▶ Exercise
From the line that contains "ATOM 98 N N" through the line that contains "ATOM 104 N N", output every line of the listing below exactly and leave out all the rest.

▶ Excerpted data
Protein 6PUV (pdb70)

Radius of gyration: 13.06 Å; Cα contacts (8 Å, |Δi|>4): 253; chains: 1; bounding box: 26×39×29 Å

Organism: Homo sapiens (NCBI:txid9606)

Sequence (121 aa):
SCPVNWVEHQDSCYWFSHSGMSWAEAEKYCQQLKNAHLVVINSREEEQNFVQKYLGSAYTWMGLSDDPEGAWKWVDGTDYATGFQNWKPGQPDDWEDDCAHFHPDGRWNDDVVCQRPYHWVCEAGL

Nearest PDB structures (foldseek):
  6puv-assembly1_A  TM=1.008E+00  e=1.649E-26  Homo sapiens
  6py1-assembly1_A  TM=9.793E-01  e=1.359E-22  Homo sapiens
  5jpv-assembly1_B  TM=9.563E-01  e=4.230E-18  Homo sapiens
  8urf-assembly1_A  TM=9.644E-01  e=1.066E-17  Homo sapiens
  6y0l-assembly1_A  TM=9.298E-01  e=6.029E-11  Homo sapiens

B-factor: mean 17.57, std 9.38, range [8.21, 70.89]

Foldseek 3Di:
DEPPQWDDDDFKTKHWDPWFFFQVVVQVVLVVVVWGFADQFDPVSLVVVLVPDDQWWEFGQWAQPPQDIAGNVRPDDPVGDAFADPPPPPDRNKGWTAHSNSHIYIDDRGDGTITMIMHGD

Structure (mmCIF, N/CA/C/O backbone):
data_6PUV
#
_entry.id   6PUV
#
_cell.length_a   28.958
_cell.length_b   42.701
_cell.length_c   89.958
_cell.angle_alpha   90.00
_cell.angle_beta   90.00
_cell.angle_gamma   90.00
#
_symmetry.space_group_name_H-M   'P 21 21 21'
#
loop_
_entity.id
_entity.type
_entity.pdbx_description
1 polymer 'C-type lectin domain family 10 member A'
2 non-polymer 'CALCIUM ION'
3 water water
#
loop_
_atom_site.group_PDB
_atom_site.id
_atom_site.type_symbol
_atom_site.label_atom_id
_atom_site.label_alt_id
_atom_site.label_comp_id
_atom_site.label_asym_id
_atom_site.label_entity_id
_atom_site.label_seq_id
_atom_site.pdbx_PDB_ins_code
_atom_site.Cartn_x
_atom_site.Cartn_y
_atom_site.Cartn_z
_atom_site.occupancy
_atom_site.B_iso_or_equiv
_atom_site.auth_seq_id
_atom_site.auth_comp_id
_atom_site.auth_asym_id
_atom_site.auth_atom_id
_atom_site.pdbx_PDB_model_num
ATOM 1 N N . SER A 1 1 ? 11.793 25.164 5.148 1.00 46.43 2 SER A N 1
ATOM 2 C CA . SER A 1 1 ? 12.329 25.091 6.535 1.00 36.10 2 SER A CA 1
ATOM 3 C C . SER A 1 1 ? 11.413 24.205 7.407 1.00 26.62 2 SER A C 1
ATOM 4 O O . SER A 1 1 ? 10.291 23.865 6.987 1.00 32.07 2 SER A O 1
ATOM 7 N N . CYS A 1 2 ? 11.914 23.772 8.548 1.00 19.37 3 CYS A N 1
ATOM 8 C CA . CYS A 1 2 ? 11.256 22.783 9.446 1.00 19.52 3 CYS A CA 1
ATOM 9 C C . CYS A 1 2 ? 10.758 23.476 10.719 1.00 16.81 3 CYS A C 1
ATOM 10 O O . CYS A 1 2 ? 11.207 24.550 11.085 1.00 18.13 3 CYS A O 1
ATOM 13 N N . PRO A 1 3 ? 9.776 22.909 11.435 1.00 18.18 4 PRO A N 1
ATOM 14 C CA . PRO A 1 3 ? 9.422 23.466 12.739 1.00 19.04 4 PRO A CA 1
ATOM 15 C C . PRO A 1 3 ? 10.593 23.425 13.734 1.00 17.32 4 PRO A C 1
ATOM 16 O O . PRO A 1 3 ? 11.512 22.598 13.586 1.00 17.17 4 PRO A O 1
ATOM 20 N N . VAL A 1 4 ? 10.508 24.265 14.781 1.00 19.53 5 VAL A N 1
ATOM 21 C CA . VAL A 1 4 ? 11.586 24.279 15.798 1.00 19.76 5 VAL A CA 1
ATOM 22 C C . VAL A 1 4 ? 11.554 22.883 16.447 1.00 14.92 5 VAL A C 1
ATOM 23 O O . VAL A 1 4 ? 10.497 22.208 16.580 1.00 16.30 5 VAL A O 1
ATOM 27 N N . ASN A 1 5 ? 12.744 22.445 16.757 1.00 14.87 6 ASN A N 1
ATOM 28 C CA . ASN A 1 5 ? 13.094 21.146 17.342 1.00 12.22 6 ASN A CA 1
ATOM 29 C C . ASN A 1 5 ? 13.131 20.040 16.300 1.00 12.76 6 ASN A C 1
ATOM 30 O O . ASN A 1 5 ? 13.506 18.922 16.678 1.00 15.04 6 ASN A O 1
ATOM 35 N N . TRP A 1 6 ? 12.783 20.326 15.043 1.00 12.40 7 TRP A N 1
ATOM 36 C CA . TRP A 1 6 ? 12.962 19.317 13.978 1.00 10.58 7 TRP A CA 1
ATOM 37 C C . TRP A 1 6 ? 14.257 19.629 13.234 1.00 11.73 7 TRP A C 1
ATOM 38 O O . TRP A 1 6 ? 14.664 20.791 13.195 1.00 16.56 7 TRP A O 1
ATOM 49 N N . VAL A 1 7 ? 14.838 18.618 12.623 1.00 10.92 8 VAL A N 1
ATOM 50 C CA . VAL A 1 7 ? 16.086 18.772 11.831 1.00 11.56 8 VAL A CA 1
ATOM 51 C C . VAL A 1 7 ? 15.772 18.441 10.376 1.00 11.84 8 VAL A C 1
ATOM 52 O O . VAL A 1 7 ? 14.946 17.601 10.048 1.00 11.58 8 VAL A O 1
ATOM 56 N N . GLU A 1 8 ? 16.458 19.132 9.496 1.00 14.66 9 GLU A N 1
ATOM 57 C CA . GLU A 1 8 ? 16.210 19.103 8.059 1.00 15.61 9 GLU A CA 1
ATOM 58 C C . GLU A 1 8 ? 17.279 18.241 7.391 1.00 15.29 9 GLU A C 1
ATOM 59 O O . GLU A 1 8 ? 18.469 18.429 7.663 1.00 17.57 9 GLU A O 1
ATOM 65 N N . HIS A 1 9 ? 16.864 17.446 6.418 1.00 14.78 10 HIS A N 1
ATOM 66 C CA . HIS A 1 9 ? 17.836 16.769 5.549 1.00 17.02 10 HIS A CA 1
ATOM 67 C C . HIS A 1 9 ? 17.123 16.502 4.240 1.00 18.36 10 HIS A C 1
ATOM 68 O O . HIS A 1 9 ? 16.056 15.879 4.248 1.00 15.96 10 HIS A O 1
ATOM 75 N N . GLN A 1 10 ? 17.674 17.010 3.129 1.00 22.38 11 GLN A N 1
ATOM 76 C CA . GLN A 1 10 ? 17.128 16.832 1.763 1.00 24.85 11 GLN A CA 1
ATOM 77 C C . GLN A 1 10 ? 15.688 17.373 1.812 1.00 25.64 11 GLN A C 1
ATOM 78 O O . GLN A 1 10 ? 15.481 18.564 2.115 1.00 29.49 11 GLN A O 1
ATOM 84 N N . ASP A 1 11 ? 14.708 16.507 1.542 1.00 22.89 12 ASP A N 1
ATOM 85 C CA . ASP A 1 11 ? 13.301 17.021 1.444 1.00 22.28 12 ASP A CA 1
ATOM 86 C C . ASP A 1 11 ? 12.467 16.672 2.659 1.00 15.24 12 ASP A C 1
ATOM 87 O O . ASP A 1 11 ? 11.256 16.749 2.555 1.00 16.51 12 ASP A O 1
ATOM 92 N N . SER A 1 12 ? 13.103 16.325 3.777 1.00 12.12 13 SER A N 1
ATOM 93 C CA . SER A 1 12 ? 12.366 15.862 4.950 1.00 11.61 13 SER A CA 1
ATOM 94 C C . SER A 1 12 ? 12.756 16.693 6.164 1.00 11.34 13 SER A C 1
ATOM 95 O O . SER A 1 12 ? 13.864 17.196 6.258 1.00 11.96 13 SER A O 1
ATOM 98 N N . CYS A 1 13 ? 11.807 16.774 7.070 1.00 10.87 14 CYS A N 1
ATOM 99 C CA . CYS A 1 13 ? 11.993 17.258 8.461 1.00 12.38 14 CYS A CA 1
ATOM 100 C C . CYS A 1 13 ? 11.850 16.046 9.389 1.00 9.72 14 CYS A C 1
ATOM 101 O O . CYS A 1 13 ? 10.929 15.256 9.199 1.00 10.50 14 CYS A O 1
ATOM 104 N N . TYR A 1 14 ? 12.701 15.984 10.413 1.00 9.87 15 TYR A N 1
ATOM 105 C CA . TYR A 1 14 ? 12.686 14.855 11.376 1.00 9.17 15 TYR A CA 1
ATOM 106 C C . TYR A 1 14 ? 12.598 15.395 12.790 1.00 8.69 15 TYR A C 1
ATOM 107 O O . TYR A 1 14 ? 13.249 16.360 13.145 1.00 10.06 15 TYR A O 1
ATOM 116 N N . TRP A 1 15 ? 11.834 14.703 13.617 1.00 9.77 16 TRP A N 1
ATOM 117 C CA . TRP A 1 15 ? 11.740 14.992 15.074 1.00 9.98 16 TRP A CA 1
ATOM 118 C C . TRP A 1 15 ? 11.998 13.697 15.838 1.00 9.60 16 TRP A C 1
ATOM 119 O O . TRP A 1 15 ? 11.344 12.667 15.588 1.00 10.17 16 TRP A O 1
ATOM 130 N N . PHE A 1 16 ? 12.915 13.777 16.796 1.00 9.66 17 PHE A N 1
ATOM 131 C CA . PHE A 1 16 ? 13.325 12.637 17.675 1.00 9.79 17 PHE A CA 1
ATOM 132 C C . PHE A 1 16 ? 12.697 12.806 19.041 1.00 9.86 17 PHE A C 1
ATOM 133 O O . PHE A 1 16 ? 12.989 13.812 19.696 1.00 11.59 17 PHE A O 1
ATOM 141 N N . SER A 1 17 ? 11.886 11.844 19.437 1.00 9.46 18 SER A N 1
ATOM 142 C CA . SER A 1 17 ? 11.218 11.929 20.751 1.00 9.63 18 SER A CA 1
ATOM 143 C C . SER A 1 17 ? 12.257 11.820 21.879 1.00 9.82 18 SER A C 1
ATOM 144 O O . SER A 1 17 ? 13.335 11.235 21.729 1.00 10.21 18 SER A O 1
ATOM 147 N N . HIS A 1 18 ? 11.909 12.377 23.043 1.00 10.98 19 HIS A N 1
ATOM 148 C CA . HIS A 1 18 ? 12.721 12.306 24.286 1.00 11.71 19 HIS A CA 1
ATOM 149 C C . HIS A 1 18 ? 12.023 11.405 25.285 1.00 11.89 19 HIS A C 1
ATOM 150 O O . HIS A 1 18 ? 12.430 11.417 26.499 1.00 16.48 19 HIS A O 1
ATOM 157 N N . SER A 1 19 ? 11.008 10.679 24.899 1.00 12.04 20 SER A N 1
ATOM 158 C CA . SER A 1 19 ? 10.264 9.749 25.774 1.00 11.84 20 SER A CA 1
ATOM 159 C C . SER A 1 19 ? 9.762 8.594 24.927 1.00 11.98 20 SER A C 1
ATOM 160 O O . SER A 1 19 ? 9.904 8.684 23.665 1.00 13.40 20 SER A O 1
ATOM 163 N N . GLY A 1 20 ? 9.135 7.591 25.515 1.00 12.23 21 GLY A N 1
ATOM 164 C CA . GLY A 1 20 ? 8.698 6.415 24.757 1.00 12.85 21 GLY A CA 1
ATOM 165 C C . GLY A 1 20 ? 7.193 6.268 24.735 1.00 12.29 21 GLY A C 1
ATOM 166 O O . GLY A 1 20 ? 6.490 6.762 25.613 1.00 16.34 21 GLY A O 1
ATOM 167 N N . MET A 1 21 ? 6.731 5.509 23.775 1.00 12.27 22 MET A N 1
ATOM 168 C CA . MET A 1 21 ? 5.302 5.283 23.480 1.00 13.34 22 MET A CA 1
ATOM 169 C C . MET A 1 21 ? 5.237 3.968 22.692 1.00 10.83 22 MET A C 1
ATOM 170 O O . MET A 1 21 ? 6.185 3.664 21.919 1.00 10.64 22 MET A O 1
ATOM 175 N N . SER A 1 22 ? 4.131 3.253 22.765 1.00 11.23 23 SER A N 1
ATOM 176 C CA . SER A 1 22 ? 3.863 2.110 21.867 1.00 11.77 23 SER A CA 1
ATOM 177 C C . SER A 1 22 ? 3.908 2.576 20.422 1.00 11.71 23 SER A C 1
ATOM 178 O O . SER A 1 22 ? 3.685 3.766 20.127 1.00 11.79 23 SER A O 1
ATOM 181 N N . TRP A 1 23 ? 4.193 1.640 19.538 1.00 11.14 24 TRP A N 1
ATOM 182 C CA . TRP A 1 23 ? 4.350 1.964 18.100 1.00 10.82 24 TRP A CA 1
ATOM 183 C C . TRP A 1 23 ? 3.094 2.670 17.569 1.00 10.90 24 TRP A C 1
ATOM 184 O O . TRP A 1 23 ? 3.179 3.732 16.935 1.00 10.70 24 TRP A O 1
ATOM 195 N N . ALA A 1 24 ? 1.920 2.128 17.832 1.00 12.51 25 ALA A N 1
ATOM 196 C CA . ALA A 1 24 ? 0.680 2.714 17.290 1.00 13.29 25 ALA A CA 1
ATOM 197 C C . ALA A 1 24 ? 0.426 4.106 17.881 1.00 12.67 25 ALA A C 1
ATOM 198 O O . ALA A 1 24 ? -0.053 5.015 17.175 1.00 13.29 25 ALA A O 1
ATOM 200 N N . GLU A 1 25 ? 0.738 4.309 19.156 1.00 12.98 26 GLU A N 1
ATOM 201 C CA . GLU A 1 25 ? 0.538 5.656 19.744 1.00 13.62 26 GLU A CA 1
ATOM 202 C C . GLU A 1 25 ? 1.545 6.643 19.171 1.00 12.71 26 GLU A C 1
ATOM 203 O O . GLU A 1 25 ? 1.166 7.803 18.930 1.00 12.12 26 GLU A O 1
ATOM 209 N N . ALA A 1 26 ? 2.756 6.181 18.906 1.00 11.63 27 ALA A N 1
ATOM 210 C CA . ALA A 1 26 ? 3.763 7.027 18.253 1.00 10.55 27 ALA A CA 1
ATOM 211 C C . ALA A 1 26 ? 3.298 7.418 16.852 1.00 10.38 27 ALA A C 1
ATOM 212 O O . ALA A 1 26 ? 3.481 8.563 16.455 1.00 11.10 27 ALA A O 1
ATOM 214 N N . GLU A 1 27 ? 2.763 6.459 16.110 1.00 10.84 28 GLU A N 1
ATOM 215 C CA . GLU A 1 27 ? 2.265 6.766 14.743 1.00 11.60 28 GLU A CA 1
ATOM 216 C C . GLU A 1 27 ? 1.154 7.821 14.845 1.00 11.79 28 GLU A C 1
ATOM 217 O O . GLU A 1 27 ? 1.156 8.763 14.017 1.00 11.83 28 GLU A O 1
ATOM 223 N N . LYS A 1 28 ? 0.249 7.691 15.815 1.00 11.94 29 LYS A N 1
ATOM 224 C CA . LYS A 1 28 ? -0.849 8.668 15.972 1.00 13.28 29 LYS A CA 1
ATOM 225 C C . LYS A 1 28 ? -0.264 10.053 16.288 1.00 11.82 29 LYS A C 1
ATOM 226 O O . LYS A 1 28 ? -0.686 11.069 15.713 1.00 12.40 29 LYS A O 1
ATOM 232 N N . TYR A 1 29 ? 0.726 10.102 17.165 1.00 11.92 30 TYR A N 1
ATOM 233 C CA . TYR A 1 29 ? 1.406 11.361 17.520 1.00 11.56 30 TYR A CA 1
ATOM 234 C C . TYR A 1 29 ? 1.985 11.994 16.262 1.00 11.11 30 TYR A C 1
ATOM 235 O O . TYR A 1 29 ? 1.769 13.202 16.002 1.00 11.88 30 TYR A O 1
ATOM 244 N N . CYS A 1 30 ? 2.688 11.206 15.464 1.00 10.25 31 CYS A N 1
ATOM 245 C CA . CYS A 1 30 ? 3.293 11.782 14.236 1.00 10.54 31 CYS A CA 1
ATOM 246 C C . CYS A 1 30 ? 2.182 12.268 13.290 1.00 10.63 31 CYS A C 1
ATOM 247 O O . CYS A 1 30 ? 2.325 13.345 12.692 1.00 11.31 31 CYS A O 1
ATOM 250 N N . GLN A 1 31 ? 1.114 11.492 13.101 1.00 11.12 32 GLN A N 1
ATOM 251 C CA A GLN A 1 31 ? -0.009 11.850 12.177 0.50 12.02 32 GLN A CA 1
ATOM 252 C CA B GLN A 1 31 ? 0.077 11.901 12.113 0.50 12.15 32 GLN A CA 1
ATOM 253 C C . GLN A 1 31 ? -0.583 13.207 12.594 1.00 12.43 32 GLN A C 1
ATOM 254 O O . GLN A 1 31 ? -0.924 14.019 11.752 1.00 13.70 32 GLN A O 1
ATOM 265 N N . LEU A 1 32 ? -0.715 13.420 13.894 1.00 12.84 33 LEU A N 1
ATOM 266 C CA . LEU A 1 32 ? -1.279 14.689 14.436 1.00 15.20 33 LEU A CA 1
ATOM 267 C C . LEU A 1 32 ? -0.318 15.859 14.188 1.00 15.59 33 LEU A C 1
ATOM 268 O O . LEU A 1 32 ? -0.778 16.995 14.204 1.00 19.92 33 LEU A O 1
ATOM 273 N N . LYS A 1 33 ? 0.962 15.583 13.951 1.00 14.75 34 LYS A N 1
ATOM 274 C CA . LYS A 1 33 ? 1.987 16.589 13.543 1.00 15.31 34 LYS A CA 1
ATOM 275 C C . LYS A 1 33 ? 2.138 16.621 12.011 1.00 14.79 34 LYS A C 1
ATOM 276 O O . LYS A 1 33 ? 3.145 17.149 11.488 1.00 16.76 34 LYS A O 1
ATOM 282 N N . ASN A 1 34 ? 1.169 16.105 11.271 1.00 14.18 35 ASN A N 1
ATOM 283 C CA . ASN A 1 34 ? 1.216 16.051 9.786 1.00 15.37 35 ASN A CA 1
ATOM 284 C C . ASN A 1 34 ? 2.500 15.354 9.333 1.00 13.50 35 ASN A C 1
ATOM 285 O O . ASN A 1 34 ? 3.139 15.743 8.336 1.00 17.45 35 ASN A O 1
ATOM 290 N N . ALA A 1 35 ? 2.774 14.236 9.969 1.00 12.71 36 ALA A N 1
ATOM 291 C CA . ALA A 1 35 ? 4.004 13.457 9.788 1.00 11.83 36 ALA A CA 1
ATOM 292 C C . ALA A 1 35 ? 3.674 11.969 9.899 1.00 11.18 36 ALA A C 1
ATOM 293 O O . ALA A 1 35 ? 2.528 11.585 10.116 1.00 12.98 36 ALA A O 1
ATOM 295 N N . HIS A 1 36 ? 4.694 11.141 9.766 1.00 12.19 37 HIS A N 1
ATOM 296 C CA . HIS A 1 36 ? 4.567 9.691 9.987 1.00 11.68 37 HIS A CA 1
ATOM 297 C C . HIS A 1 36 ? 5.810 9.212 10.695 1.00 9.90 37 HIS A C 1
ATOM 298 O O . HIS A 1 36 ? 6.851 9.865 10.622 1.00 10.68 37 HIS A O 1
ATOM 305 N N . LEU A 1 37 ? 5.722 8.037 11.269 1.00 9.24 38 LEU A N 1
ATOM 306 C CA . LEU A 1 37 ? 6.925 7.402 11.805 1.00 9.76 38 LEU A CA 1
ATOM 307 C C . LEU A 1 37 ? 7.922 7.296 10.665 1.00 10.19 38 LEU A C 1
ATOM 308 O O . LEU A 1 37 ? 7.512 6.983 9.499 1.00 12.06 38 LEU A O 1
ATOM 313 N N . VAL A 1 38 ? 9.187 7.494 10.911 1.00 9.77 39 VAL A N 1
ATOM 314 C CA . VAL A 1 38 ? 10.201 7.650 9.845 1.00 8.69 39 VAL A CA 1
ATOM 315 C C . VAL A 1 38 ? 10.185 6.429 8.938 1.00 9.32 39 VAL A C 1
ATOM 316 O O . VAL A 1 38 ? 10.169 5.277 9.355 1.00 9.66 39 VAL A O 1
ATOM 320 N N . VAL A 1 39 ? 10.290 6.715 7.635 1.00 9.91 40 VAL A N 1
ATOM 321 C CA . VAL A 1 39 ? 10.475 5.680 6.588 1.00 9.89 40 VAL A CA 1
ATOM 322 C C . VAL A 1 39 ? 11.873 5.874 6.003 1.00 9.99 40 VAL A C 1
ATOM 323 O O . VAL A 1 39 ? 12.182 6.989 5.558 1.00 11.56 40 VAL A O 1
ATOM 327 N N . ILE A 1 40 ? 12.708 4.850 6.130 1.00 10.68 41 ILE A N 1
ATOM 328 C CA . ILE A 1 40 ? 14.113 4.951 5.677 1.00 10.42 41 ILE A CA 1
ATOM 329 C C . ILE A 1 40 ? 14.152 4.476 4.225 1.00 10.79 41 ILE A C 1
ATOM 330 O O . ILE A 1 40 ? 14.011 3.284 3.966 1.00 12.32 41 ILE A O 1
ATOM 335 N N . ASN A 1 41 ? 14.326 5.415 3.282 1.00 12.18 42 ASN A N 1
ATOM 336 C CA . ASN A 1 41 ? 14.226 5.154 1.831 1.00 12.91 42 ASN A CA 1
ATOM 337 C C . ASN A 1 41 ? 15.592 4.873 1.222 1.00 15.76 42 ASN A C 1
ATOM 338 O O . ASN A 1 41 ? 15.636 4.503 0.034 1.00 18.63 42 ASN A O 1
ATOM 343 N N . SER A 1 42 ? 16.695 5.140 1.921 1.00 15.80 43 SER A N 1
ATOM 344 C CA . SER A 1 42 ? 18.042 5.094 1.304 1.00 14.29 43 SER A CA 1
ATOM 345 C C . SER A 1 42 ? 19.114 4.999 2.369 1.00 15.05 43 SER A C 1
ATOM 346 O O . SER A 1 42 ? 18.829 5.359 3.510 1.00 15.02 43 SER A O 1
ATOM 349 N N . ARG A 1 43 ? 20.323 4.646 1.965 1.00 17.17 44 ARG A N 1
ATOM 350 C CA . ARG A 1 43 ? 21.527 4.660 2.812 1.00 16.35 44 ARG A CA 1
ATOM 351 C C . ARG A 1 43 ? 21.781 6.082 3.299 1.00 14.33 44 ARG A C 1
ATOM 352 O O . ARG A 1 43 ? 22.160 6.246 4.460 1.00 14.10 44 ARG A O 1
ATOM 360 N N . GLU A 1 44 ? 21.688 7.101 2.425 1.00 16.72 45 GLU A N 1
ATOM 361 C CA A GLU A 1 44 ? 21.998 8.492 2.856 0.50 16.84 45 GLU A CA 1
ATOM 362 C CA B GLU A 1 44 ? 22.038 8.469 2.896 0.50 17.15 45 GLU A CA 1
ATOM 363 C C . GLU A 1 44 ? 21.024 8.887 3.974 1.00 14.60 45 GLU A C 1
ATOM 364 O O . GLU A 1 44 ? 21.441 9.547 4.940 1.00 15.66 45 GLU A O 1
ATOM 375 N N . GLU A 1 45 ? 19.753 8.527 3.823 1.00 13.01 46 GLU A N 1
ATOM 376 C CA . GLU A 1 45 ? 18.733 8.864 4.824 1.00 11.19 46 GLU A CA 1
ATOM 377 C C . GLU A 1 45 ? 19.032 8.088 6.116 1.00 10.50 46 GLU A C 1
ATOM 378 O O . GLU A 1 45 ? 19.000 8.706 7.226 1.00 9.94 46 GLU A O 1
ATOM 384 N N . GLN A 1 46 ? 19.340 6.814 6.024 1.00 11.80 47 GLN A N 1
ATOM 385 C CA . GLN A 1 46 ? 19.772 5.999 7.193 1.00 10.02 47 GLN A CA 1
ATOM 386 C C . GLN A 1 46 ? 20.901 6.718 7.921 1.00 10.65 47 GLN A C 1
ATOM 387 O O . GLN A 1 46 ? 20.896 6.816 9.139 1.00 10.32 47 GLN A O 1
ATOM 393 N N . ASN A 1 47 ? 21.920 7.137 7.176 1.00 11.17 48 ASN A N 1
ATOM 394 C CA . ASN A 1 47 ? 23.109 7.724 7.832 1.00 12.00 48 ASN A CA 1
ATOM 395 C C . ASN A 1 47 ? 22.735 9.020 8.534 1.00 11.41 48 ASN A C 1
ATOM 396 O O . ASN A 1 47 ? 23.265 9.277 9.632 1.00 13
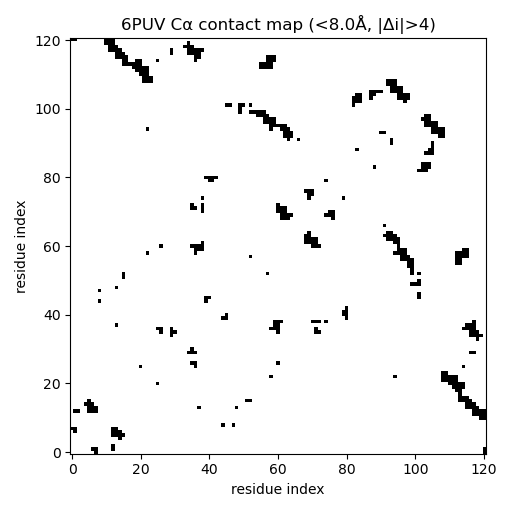.59 48 ASN A O 1
ATOM 401 N N . PHE A 1 48 ? 21.853 9.827 7.958 1.00 11.19 49 PHE A N 1
ATOM 402 C CA . PHE A 1 48 ? 21.444 11.096 8.604 1.00 11.25 49 PHE A CA 1
ATOM 403 C C . PHE A 1 48 ? 20.657 10.822 9.883 1.00 10.26 49 PHE A C 1
ATOM 404 O O . PHE A 1 48 ? 20.920 11.403 10.934 1.00 11.53 49 PHE A O 1
ATOM 412 N N . VAL A 1 49 ? 19.670 9.960 9.763 1.00 10.00 50 VAL A N 1
ATOM 413 C CA . VAL A 1 49 ? 18.741 9.716 10.883 1.00 10.11 50 VAL A CA 1
ATOM 414 C C . VAL A 1 49 ? 19.539 9.086 12.031 1.00 10.06 50 VAL A C 1
ATOM 415 O O . VAL A 1 49 ? 19.373 9.455 13.225 1.00 10.62 50 VAL A O 1
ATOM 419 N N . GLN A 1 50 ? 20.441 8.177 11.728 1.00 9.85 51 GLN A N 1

▶ Answer to this exercise
ATOM 98 N N . CYS A 1 13 ? 11.807 16.774 7.070 1.00 10.87 14 CYS A N 1
ATOM 99 C CA . CYS A 1 13 ? 11.993 17.258 8.461 1.00 12.38 14 CYS A CA 1
ATOM 100 C C . CYS A 1 13 ? 11.850 16.046 9.389 1.00 9.72 14 CYS A C 1
ATOM 101 O O . CYS A 1 13 ? 10.929 15.256 9.199 1.00 10.50 14 CYS A O 1
ATOM 104 N N . TYR A 1 14 ? 12.701 15.984 10.413 1.00 9.87 15 TYR A N 1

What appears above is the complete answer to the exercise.